[Data entries]

┏━━

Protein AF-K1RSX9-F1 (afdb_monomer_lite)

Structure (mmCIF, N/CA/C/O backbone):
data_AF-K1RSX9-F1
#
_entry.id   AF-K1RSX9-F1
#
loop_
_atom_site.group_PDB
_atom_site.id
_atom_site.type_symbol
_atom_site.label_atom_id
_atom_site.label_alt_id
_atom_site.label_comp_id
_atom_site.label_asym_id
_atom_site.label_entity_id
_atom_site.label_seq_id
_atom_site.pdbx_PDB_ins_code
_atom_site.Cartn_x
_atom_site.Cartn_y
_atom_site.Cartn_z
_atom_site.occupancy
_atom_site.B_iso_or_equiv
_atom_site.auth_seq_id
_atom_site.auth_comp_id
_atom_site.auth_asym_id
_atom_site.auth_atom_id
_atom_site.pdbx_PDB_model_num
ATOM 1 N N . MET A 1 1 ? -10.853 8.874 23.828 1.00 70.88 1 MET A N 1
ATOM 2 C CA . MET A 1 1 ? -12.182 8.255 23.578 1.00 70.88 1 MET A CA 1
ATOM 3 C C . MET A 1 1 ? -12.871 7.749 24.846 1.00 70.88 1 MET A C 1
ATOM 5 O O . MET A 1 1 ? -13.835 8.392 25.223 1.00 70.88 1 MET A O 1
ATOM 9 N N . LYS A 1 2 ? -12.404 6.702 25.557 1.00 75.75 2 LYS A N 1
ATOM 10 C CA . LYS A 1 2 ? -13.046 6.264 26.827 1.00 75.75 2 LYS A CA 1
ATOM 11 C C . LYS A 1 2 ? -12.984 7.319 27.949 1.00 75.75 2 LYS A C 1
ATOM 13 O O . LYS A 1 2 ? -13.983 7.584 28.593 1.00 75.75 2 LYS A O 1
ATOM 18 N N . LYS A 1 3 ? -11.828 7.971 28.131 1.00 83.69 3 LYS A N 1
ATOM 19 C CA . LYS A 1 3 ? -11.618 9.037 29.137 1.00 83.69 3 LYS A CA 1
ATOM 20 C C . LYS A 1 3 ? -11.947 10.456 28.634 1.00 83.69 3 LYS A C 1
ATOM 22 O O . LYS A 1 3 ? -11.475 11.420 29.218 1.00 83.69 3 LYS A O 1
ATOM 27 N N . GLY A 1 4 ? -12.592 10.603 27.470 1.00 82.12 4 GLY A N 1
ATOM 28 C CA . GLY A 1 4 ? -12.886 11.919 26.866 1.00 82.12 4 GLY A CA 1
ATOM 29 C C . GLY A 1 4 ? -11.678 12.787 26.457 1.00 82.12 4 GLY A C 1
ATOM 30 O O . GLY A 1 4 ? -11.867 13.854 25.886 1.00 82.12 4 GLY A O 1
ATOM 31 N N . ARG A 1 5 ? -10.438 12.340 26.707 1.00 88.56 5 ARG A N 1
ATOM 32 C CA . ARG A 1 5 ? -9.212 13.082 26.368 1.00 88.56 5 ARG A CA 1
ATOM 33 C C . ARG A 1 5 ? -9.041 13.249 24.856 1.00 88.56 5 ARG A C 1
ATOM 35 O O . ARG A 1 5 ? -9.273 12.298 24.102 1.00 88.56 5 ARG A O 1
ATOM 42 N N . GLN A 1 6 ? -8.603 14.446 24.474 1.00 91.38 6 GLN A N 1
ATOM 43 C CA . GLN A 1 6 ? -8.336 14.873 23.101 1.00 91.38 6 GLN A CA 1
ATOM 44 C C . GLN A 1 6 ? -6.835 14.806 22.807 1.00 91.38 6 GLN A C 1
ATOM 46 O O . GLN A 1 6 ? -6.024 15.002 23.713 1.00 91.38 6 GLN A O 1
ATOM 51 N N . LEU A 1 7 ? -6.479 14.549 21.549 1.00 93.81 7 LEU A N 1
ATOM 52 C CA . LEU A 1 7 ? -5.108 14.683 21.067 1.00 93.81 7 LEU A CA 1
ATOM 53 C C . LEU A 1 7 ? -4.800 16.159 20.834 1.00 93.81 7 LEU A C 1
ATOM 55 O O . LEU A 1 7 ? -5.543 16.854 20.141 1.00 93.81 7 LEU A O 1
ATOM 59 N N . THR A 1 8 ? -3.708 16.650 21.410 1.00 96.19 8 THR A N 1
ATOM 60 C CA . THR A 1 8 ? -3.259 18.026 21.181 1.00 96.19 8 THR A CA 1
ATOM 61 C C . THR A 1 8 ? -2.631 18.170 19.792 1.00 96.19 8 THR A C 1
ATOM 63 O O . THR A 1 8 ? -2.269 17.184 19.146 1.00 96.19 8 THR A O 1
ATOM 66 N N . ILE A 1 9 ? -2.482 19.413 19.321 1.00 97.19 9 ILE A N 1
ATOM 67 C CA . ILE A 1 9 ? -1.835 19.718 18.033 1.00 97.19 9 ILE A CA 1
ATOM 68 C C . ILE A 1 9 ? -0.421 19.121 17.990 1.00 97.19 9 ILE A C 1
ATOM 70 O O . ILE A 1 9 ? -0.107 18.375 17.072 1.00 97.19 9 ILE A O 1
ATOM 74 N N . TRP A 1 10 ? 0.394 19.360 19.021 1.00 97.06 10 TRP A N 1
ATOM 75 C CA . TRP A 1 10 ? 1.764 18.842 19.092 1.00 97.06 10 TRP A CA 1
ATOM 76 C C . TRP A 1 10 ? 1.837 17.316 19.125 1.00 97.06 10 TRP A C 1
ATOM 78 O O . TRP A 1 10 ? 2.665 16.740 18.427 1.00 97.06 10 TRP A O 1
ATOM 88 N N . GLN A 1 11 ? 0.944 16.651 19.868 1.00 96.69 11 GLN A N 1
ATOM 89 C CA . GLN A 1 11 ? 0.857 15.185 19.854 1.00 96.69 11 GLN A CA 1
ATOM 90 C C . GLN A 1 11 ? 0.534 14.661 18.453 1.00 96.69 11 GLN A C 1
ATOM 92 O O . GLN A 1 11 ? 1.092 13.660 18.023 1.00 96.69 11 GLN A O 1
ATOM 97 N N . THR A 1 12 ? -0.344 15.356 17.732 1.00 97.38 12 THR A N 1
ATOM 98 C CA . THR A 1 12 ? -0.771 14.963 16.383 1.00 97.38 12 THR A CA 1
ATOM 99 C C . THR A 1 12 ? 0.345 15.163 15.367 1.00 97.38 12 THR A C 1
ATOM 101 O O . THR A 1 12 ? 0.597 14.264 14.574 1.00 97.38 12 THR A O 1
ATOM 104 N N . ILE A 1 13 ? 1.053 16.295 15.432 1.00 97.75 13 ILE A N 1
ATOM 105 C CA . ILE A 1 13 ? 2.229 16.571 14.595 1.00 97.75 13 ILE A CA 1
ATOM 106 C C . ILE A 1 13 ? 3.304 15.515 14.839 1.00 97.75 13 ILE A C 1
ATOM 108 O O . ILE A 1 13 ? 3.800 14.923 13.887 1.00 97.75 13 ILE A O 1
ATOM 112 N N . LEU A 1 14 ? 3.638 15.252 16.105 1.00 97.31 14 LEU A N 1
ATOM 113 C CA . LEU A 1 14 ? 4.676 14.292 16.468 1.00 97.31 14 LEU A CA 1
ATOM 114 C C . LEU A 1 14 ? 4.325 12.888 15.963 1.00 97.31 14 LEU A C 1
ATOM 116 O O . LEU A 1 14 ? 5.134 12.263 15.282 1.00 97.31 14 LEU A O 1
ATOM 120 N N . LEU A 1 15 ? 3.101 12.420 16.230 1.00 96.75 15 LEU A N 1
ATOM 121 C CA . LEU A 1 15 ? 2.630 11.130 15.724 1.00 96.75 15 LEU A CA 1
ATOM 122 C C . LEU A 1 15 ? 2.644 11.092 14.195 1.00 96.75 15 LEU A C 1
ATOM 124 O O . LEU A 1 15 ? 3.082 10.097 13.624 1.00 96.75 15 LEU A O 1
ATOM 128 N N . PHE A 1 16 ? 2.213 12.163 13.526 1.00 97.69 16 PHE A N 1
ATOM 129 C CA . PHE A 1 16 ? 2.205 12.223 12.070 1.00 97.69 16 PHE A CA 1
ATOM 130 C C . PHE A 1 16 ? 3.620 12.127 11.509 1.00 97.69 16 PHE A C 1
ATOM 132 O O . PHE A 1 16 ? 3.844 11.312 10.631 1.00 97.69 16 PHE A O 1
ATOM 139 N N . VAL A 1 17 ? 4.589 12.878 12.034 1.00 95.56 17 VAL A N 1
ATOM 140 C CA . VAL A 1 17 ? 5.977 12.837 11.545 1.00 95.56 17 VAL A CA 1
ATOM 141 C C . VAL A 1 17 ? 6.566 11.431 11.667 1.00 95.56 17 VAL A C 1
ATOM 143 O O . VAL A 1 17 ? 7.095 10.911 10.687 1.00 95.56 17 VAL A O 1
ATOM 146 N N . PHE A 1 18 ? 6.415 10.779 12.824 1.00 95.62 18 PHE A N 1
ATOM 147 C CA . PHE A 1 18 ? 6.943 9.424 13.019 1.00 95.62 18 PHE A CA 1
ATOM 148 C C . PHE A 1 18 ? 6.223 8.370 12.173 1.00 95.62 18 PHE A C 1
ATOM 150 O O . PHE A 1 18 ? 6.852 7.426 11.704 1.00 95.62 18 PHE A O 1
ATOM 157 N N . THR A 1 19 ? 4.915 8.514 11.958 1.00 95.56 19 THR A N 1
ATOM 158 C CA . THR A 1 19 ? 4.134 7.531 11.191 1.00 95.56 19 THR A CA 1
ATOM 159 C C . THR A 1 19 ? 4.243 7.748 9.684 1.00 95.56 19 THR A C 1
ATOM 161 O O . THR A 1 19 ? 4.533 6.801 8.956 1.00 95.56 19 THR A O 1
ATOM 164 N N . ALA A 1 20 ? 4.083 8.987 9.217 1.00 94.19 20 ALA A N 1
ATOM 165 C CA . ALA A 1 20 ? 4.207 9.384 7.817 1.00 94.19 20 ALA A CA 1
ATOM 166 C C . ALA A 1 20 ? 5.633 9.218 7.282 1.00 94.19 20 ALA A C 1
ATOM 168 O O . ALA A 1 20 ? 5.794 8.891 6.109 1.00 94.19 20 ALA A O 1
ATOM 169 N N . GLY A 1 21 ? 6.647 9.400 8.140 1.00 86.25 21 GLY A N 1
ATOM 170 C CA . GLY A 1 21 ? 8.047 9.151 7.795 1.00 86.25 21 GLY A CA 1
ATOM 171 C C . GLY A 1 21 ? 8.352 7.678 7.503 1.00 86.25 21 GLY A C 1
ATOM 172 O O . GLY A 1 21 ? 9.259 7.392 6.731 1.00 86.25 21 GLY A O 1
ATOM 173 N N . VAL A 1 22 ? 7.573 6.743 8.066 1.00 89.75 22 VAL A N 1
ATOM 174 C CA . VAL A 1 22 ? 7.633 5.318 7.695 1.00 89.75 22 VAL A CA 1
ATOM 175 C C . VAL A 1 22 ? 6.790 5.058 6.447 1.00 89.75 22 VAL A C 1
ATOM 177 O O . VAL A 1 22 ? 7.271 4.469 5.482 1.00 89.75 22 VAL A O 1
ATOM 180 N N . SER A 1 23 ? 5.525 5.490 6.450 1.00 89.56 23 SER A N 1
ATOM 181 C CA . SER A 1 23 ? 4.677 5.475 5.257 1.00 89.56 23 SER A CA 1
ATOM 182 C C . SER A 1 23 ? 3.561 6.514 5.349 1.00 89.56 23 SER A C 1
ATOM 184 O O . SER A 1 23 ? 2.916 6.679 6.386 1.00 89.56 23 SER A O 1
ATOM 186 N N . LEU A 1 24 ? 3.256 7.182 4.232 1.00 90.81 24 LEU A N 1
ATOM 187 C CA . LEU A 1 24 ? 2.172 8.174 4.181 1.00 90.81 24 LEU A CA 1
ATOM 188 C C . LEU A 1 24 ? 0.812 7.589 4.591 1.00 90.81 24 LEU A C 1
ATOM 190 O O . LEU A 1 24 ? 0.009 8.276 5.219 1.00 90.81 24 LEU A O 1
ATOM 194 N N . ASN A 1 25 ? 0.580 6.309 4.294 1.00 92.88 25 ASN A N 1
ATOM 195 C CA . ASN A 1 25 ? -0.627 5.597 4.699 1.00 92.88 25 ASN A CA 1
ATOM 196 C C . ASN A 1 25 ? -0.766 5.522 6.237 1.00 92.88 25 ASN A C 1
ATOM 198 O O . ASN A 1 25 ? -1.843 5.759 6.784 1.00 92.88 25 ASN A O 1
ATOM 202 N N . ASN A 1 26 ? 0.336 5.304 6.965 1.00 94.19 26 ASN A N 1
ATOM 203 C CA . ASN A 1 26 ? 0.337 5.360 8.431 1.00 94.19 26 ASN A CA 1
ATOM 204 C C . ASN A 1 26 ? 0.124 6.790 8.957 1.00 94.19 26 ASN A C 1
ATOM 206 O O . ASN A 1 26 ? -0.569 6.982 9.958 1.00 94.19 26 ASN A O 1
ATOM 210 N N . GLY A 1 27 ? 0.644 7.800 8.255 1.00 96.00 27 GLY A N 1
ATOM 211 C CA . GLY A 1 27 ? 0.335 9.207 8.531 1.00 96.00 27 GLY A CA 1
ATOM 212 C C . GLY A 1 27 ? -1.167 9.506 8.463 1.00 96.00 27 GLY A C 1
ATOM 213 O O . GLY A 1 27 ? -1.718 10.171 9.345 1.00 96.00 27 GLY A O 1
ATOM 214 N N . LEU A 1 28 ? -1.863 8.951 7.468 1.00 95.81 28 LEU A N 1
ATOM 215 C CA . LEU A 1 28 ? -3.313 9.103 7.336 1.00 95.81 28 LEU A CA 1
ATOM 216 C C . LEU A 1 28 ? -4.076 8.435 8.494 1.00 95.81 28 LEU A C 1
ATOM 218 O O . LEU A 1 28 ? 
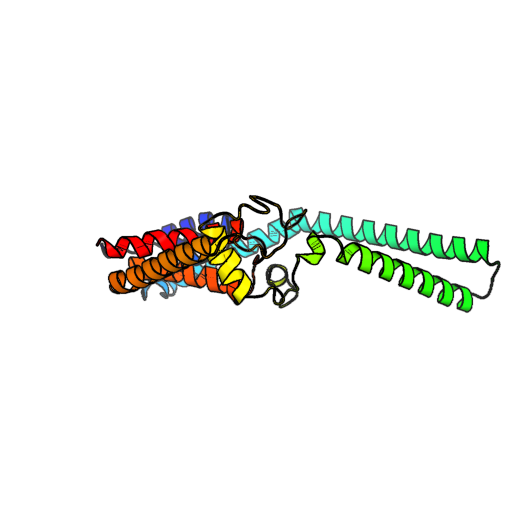-5.019 9.030 9.020 1.00 95.81 28 LEU A O 1
ATOM 222 N N . LYS A 1 29 ? -3.625 7.265 8.973 1.00 96.88 29 LYS A N 1
ATOM 223 C CA . LYS A 1 29 ? -4.171 6.622 10.188 1.00 96.88 29 LYS A CA 1
ATOM 224 C C . LYS A 1 29 ? -4.042 7.523 11.416 1.00 96.88 29 LYS A C 1
ATOM 226 O O . LYS A 1 29 ? -4.982 7.611 12.205 1.00 96.88 29 LYS A O 1
ATOM 231 N N . THR A 1 30 ? -2.937 8.257 11.554 1.00 96.81 30 THR A N 1
ATOM 232 C CA . THR A 1 30 ? -2.781 9.250 12.630 1.00 96.81 30 THR A CA 1
ATOM 233 C C . THR A 1 30 ? -3.850 10.340 12.558 1.00 96.81 30 THR A C 1
ATOM 235 O O . THR A 1 30 ? -4.462 10.671 13.576 1.00 96.81 30 THR A O 1
ATOM 238 N N . TYR A 1 31 ? -4.137 10.876 11.370 1.00 97.19 31 TYR A N 1
ATOM 239 C CA . TYR A 1 31 ? -5.195 11.880 11.219 1.00 97.19 31 TYR A CA 1
ATOM 240 C C . TYR A 1 31 ? -6.596 11.311 11.430 1.00 97.19 31 TYR A C 1
ATOM 242 O O . TYR A 1 31 ? -7.424 11.972 12.055 1.00 97.19 31 TYR A O 1
ATOM 250 N N . LEU A 1 32 ? -6.853 10.076 11.006 1.00 96.75 32 LEU A N 1
ATOM 251 C CA . LEU A 1 32 ? -8.100 9.375 11.312 1.00 96.75 32 LEU A CA 1
ATOM 252 C C . LEU A 1 32 ? -8.261 9.142 12.826 1.00 96.75 32 LEU A C 1
ATOM 254 O O . LEU A 1 32 ? -9.337 9.392 13.370 1.00 96.75 32 LEU A O 1
ATOM 258 N N . ALA A 1 33 ? -7.197 8.761 13.542 1.00 96.00 33 ALA A N 1
ATOM 259 C CA . ALA A 1 33 ? -7.213 8.692 15.005 1.00 96.00 33 ALA A CA 1
ATOM 260 C C . ALA A 1 33 ? -7.529 10.054 15.631 1.00 96.00 33 ALA A C 1
ATOM 262 O O . ALA A 1 33 ? -8.416 10.138 16.482 1.00 96.00 33 ALA A O 1
ATOM 263 N N . ALA A 1 34 ? -6.859 11.119 15.185 1.00 96.38 34 ALA A N 1
ATOM 264 C CA . ALA A 1 34 ? -7.104 12.478 15.657 1.00 96.38 34 ALA A CA 1
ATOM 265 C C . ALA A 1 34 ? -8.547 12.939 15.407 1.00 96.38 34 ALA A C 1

┗━━

◆ Exercise details
The line above containing "ATOM 104 N N", the line containing "ATOM 147 C CA", and every line between them are to be transcribed exactly; no other line is wanted.

◆ Response to the exercise
ATOM 104 N N . ILE A 1 13 ? 1.053 16.295 15.432 1.00 97.75 13 ILE A N 1
ATOM 105 C CA . ILE A 1 13 ? 2.229 16.571 14.595 1.00 97.75 13 ILE A CA 1
ATOM 106 C C . ILE A 1 13 ? 3.304 15.515 14.839 1.00 97.75 13 ILE A C 1
ATOM 108 O O . ILE A 1 13 ? 3.800 14.923 13.887 1.00 97.75 13 ILE A O 1
ATOM 112 N N . LEU A 1 14 ? 3.638 15.252 16.105 1.00 97.31 14 LEU A N 1
ATOM 113 C CA . LEU A 1 14 ? 4.676 14.292 16.468 1.00 97.31 14 LEU A CA 1
ATOM 114 C C . LEU A 1 14 ? 4.325 12.888 15.963 1.00 97.31 14 LEU A C 1
ATOM 116 O O . LEU A 1 14 ? 5.134 12.263 15.282 1.00 97.31 14 LEU A O 1
ATOM 120 N N . LEU A 1 15 ? 3.101 12.420 16.230 1.00 96.75 15 LEU A N 1
ATOM 121 C CA . LEU A 1 15 ? 2.630 11.130 15.724 1.00 96.75 15 LEU A CA 1
ATOM 122 C C . LEU A 1 15 ? 2.644 11.092 14.195 1.00 96.75 15 LEU A C 1
ATOM 124 O O . LEU A 1 15 ? 3.082 10.097 13.624 1.00 96.75 15 LEU A O 1
ATOM 128 N N . PHE A 1 16 ? 2.213 12.163 13.526 1.00 97.69 16 PHE A N 1
ATOM 129 C CA . PHE A 1 16 ? 2.205 12.223 12.070 1.00 97.69 16 PHE A CA 1
ATOM 130 C C . PHE A 1 16 ? 3.620 12.127 11.509 1.00 97.69 16 PHE A C 1
ATOM 132 O O . PHE A 1 16 ? 3.844 11.312 10.631 1.00 97.69 16 PHE A O 1
ATOM 139 N N . VAL A 1 17 ? 4.589 12.878 12.034 1.00 95.56 17 VAL A N 1
ATOM 140 C CA . VAL A 1 17 ? 5.977 12.837 11.545 1.00 95.56 17 VAL A CA 1
ATOM 141 C C . VAL A 1 17 ? 6.566 11.431 11.667 1.00 95.56 17 VAL A C 1
ATOM 143 O O . VAL A 1 17 ? 7.095 10.911 10.687 1.00 95.56 17 VAL A O 1
ATOM 146 N N . PHE A 1 18 ? 6.415 10.779 12.824 1.00 95.62 18 PHE A N 1
ATOM 147 C CA . PHE A 1 18 ? 6.943 9.424 13.019 1.00 95.62 18 PHE A CA 1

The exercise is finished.